Moussaoui, the confessed al-Qaida conspirator who is facing a life-or-death decision, was as electrified as the jury and the audience.

As a recess was called moments later, the 37-year-old Frenchman of Moroccan descent surged from his chair, pumped his right fist in the air and shouted: "Allah Akbar! God curse America! Bless Osama bin Laden!" He usually mutters these invocations when leaving court.

The actual audio recordings of radiophone calls by flight attendants on Flight 11 have been played in public before. But to avoid inflaming the jury at this sentencing trial, prosecutors and defense attorneys agreed instead to read an account of the flight, including major sections of the phone call transcripts.

Nevertheless, the reading by Assistant U.S. Attorney David Raskin riveted the jury and audience -- all the more so because it came after two hours of intricate testimony by FBI agent James Fitzgerald about how the bureau tracked the hijackers after Sept. 11.

Around the courtroom, heads had been left nodding by Fitzgerald's detailed and precise description of innumerable hotel receipts, phone call records and financial transactions for 19 men with unfamiliar Arab names, which the FBI gathered to reconstruct how they circled the globe and arrived in the United States.

Nearly all communicated with an al-Qaida cell in Hamburg, Germany, and got money wired to them in this country from one of three al-Qaida operatives.

At some point, prosecutors will bring on witnesses to show that Moussaoui also got money from the same source, but Fitzgerald never mentioned Moussaoui in his testimony.

Nor did he say there was any contact between Moussaoui and the 19 hijackers, a point the defense has already stressed.

Earlier, defense attorney Edward MacMahon got FBI agent Michael Anticev to acknowledge on cross-examination that the FBI was aware years before Sept. 11 that al-Qaida had plans to fly airplanes into prominent buildings. Moussaoui's lawyers are portraying him as a pathetic loner who dreamed of becoming a terrorist but was shut out of Sept. 11 planning and considered by one al-Qaida leader "cuckoo in the head."

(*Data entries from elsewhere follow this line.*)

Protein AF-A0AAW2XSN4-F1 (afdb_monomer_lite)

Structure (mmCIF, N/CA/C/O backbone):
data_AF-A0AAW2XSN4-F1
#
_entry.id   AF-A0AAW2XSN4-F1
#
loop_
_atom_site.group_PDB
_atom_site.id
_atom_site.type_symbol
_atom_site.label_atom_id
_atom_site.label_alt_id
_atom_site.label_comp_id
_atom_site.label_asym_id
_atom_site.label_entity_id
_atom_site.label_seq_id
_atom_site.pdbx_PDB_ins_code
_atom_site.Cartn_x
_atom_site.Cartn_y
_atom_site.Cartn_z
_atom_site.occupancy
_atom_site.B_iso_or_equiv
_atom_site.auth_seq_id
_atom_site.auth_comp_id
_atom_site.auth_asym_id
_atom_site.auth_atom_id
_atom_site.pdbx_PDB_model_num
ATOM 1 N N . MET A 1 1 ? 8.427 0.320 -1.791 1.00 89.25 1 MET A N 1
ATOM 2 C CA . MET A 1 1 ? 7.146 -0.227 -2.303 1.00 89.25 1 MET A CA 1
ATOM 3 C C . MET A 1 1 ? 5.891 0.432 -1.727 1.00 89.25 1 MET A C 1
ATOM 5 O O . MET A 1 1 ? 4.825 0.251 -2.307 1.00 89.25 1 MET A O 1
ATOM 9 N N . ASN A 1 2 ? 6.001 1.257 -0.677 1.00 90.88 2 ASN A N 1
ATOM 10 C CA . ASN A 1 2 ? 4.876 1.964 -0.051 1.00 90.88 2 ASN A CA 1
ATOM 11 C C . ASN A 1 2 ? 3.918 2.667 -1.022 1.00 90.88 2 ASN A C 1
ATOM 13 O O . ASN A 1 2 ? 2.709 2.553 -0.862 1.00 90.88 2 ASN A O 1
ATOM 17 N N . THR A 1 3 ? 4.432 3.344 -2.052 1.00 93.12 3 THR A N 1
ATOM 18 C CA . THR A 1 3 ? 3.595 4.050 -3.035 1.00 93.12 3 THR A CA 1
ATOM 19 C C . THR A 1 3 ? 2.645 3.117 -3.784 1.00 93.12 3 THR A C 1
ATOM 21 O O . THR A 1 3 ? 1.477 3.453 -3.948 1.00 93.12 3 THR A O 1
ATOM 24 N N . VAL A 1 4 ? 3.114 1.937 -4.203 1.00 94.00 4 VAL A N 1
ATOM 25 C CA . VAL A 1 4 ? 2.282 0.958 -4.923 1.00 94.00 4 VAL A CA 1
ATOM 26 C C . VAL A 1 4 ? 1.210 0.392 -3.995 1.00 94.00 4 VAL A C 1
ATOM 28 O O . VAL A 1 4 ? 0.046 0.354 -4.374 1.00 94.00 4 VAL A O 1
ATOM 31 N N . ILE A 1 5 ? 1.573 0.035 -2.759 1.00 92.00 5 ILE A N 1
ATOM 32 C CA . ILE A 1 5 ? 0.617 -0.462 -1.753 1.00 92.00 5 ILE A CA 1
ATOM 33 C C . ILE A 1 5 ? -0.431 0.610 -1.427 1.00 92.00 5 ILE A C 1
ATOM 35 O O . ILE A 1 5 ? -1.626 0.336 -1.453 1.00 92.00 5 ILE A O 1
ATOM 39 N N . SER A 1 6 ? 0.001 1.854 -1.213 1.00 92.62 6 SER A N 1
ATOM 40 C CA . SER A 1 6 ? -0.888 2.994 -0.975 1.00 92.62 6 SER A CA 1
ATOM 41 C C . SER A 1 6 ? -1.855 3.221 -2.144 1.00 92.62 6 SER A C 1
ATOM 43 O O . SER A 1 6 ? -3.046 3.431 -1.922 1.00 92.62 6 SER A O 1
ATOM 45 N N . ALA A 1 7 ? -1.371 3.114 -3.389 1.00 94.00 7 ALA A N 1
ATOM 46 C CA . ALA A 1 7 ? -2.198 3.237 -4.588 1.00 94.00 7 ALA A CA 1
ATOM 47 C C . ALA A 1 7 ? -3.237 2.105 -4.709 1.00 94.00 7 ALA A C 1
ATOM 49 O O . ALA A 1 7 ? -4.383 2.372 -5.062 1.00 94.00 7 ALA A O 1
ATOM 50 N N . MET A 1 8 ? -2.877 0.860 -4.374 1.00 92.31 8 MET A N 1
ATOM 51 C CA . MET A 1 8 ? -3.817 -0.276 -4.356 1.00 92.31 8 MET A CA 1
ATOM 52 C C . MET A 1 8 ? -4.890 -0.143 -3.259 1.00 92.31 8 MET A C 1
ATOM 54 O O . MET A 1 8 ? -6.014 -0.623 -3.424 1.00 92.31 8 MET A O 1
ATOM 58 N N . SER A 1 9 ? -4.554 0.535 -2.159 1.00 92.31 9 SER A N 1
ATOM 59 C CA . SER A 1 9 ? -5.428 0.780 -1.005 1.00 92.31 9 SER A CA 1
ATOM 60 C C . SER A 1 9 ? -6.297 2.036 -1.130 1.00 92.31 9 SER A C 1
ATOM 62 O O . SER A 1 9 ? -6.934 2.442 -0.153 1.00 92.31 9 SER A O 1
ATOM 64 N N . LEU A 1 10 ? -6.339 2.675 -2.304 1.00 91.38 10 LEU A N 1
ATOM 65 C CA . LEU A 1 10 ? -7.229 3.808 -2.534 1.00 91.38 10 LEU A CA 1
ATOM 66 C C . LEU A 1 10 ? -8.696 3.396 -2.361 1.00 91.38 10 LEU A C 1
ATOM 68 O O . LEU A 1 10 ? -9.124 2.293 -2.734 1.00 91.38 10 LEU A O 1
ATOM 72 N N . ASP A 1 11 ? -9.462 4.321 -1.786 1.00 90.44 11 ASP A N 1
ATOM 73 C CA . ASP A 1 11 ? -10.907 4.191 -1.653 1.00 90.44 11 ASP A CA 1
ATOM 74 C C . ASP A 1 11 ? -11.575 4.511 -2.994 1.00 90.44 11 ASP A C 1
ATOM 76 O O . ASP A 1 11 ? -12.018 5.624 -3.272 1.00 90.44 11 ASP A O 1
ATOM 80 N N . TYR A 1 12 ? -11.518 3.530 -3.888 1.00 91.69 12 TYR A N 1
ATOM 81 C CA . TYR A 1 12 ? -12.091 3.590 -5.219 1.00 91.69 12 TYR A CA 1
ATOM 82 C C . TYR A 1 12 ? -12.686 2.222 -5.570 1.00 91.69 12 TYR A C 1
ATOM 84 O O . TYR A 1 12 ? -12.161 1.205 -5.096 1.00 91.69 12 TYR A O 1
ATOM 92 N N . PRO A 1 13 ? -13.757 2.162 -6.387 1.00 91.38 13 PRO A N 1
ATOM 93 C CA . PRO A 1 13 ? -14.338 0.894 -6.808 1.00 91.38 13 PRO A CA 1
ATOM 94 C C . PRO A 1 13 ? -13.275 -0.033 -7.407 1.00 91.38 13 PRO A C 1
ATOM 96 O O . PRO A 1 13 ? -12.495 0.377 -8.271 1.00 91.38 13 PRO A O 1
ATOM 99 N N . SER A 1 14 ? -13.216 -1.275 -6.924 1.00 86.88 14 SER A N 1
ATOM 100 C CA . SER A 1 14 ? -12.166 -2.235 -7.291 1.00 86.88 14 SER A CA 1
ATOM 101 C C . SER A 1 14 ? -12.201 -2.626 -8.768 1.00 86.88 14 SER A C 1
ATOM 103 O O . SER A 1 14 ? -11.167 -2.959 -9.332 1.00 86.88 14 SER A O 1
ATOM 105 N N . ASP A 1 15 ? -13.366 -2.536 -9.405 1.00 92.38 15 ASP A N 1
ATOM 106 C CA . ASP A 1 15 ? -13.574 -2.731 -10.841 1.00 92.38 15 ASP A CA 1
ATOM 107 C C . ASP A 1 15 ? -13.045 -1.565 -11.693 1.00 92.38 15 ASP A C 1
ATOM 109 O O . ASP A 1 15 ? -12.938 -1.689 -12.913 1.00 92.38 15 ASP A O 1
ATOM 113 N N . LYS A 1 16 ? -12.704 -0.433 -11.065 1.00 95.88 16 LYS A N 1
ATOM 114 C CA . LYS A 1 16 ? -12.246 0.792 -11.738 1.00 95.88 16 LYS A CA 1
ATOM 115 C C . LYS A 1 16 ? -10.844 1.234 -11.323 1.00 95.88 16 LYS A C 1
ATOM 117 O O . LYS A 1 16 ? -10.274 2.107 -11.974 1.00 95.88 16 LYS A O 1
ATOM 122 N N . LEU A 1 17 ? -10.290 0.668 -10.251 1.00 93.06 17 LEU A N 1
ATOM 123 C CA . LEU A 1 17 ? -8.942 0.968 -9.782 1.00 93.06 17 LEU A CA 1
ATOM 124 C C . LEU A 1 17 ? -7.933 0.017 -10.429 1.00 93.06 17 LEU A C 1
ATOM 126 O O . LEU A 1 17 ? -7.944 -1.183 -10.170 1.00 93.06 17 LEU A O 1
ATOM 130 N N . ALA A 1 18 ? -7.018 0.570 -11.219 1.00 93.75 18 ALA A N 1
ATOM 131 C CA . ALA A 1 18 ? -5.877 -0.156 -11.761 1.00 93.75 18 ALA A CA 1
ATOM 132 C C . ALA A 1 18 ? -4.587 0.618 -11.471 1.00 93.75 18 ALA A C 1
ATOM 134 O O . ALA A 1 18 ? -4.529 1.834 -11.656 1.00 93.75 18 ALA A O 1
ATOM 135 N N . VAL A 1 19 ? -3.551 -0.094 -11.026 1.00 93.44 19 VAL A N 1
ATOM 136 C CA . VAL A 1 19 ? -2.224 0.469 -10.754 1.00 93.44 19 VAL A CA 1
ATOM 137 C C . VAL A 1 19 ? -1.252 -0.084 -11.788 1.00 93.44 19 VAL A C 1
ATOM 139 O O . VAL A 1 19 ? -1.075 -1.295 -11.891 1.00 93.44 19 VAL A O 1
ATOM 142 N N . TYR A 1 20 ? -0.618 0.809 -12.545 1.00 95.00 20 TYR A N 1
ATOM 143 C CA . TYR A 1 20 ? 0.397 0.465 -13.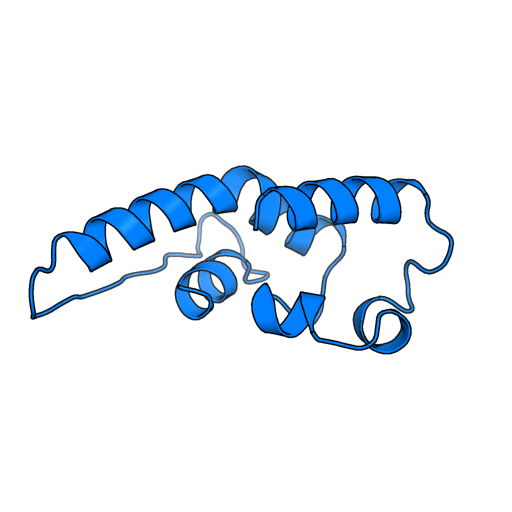538 1.00 95.00 20 TYR A CA 1
ATOM 144 C C . TYR A 1 20 ? 1.767 0.904 -13.030 1.00 95.00 20 TYR A C 1
ATOM 146 O O . TYR A 1 20 ? 1.928 2.032 -12.564 1.00 95.00 20 TYR A O 1
ATOM 154 N N . LEU A 1 21 ? 2.753 0.016 -13.136 1.00 94.62 21 LEU A N 1
ATOM 155 C CA . LEU A 1 21 ? 4.140 0.294 -12.784 1.00 94.62 21 LEU A CA 1
ATOM 156 C C . LEU A 1 21 ? 5.029 -0.017 -13.988 1.00 94.62 21 LEU A C 1
ATOM 158 O O . LEU A 1 21 ? 4.973 -1.122 -14.522 1.00 94.62 21 LEU A O 1
ATOM 162 N N . SER A 1 22 ? 5.848 0.953 -14.385 1.00 95.38 22 SER A N 1
ATOM 163 C CA . SER A 1 22 ? 6.893 0.788 -15.398 1.00 95.38 22 SER A CA 1
ATOM 164 C C . SER A 1 22 ? 8.257 0.847 -14.718 1.00 95.38 22 SER A C 1
ATOM 166 O O . SER A 1 22 ? 8.480 1.719 -13.879 1.00 95.38 22 SER A O 1
ATOM 168 N N . ASP A 1 23 ? 9.151 -0.072 -15.074 1.00 96.19 23 ASP A N 1
ATOM 169 C CA . ASP A 1 23 ? 10.555 -0.077 -14.655 1.00 96.19 23 ASP A CA 1
ATOM 170 C C . ASP A 1 23 ? 11.439 -0.186 -15.899 1.00 96.19 23 ASP A C 1
ATOM 172 O O . ASP A 1 23 ? 11.608 -1.270 -16.461 1.00 96.19 23 ASP A O 1
ATOM 176 N N . ASP A 1 24 ? 12.008 0.942 -16.320 1.00 97.31 24 ASP A N 1
ATOM 177 C CA . ASP A 1 24 ? 12.856 1.028 -17.514 1.00 97.31 24 ASP A CA 1
ATOM 178 C C . ASP A 1 24 ? 14.169 0.242 -17.356 1.00 97.31 24 ASP A C 1
ATOM 180 O O . ASP A 1 24 ? 14.802 -0.126 -18.345 1.00 97.31 24 ASP A O 1
ATOM 184 N N . GLY A 1 25 ? 14.580 -0.043 -16.114 1.00 95.88 25 GLY A N 1
ATOM 185 C CA . GLY A 1 25 ? 15.775 -0.825 -15.809 1.00 95.88 25 GLY A CA 1
ATOM 186 C C . GLY A 1 25 ? 15.554 -2.338 -15.837 1.00 95.88 25 GLY A C 1
ATOM 187 O O . GLY A 1 25 ? 16.531 -3.086 -15.787 1.00 95.88 25 GLY A O 1
ATOM 188 N N . GLY A 1 26 ? 14.299 -2.804 -15.892 1.00 94.88 26 GLY A N 1
ATOM 189 C CA . GLY A 1 26 ? 13.959 -4.230 -15.913 1.00 94.88 26 GLY A CA 1
ATOM 190 C C . GLY A 1 26 ? 14.549 -5.023 -14.740 1.00 94.88 26 GLY A C 1
ATOM 191 O O . GLY A 1 26 ? 14.953 -6.175 -14.910 1.00 94.88 26 GLY A O 1
ATOM 192 N N . SER A 1 27 ? 14.659 -4.412 -13.556 1.00 96.31 27 SER A N 1
ATOM 193 C CA . SER A 1 27 ? 15.374 -5.011 -12.430 1.00 96.31 27 SER A CA 1
ATOM 194 C C . SER A 1 27 ? 14.594 -6.179 -11.829 1.00 96.31 27 SER A C 1
ATOM 196 O O . SER A 1 27 ? 13.428 -6.059 -11.445 1.00 96.31 27 SER A O 1
ATOM 198 N N . TYR A 1 28 ? 15.275 -7.316 -11.653 1.00 96.75 28 TYR A N 1
ATOM 199 C CA . TYR A 1 28 ? 14.714 -8.475 -10.952 1.00 96.75 28 TYR A CA 1
ATOM 200 C C . TYR A 1 28 ? 14.245 -8.117 -9.534 1.00 96.75 28 TYR A C 1
ATOM 202 O O . TYR A 1 28 ? 13.222 -8.620 -9.070 1.00 96.75 28 TYR A O 1
ATOM 210 N N . VAL A 1 29 ? 14.968 -7.218 -8.858 1.00 96.94 29 VAL A N 1
ATOM 211 C CA . VAL A 1 29 ? 14.625 -6.779 -7.501 1.00 96.94 29 VAL A CA 1
ATOM 212 C C . VAL A 1 29 ? 13.298 -6.023 -7.502 1.00 96.94 29 VAL A C 1
ATOM 214 O O . VAL A 1 29 ? 12.463 -6.287 -6.640 1.00 96.94 29 VAL A O 1
ATOM 217 N N . THR A 1 30 ? 13.055 -5.155 -8.492 1.00 96.25 30 THR A N 1
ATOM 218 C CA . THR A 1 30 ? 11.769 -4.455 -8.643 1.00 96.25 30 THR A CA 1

Moussaoui pleaded guilty in April to conspiring with al-Qaida to hijack planes and commit other crimes. The jury will choose between execution or life in prison without possibility of release.

To obtain the death penalty, prosecutors must first prove Moussaoui took an action that led directly to deaths on Sept. 11. Moussaoui denies he had any role in Sept. 11 and says he was training for a possible future attack on the White House.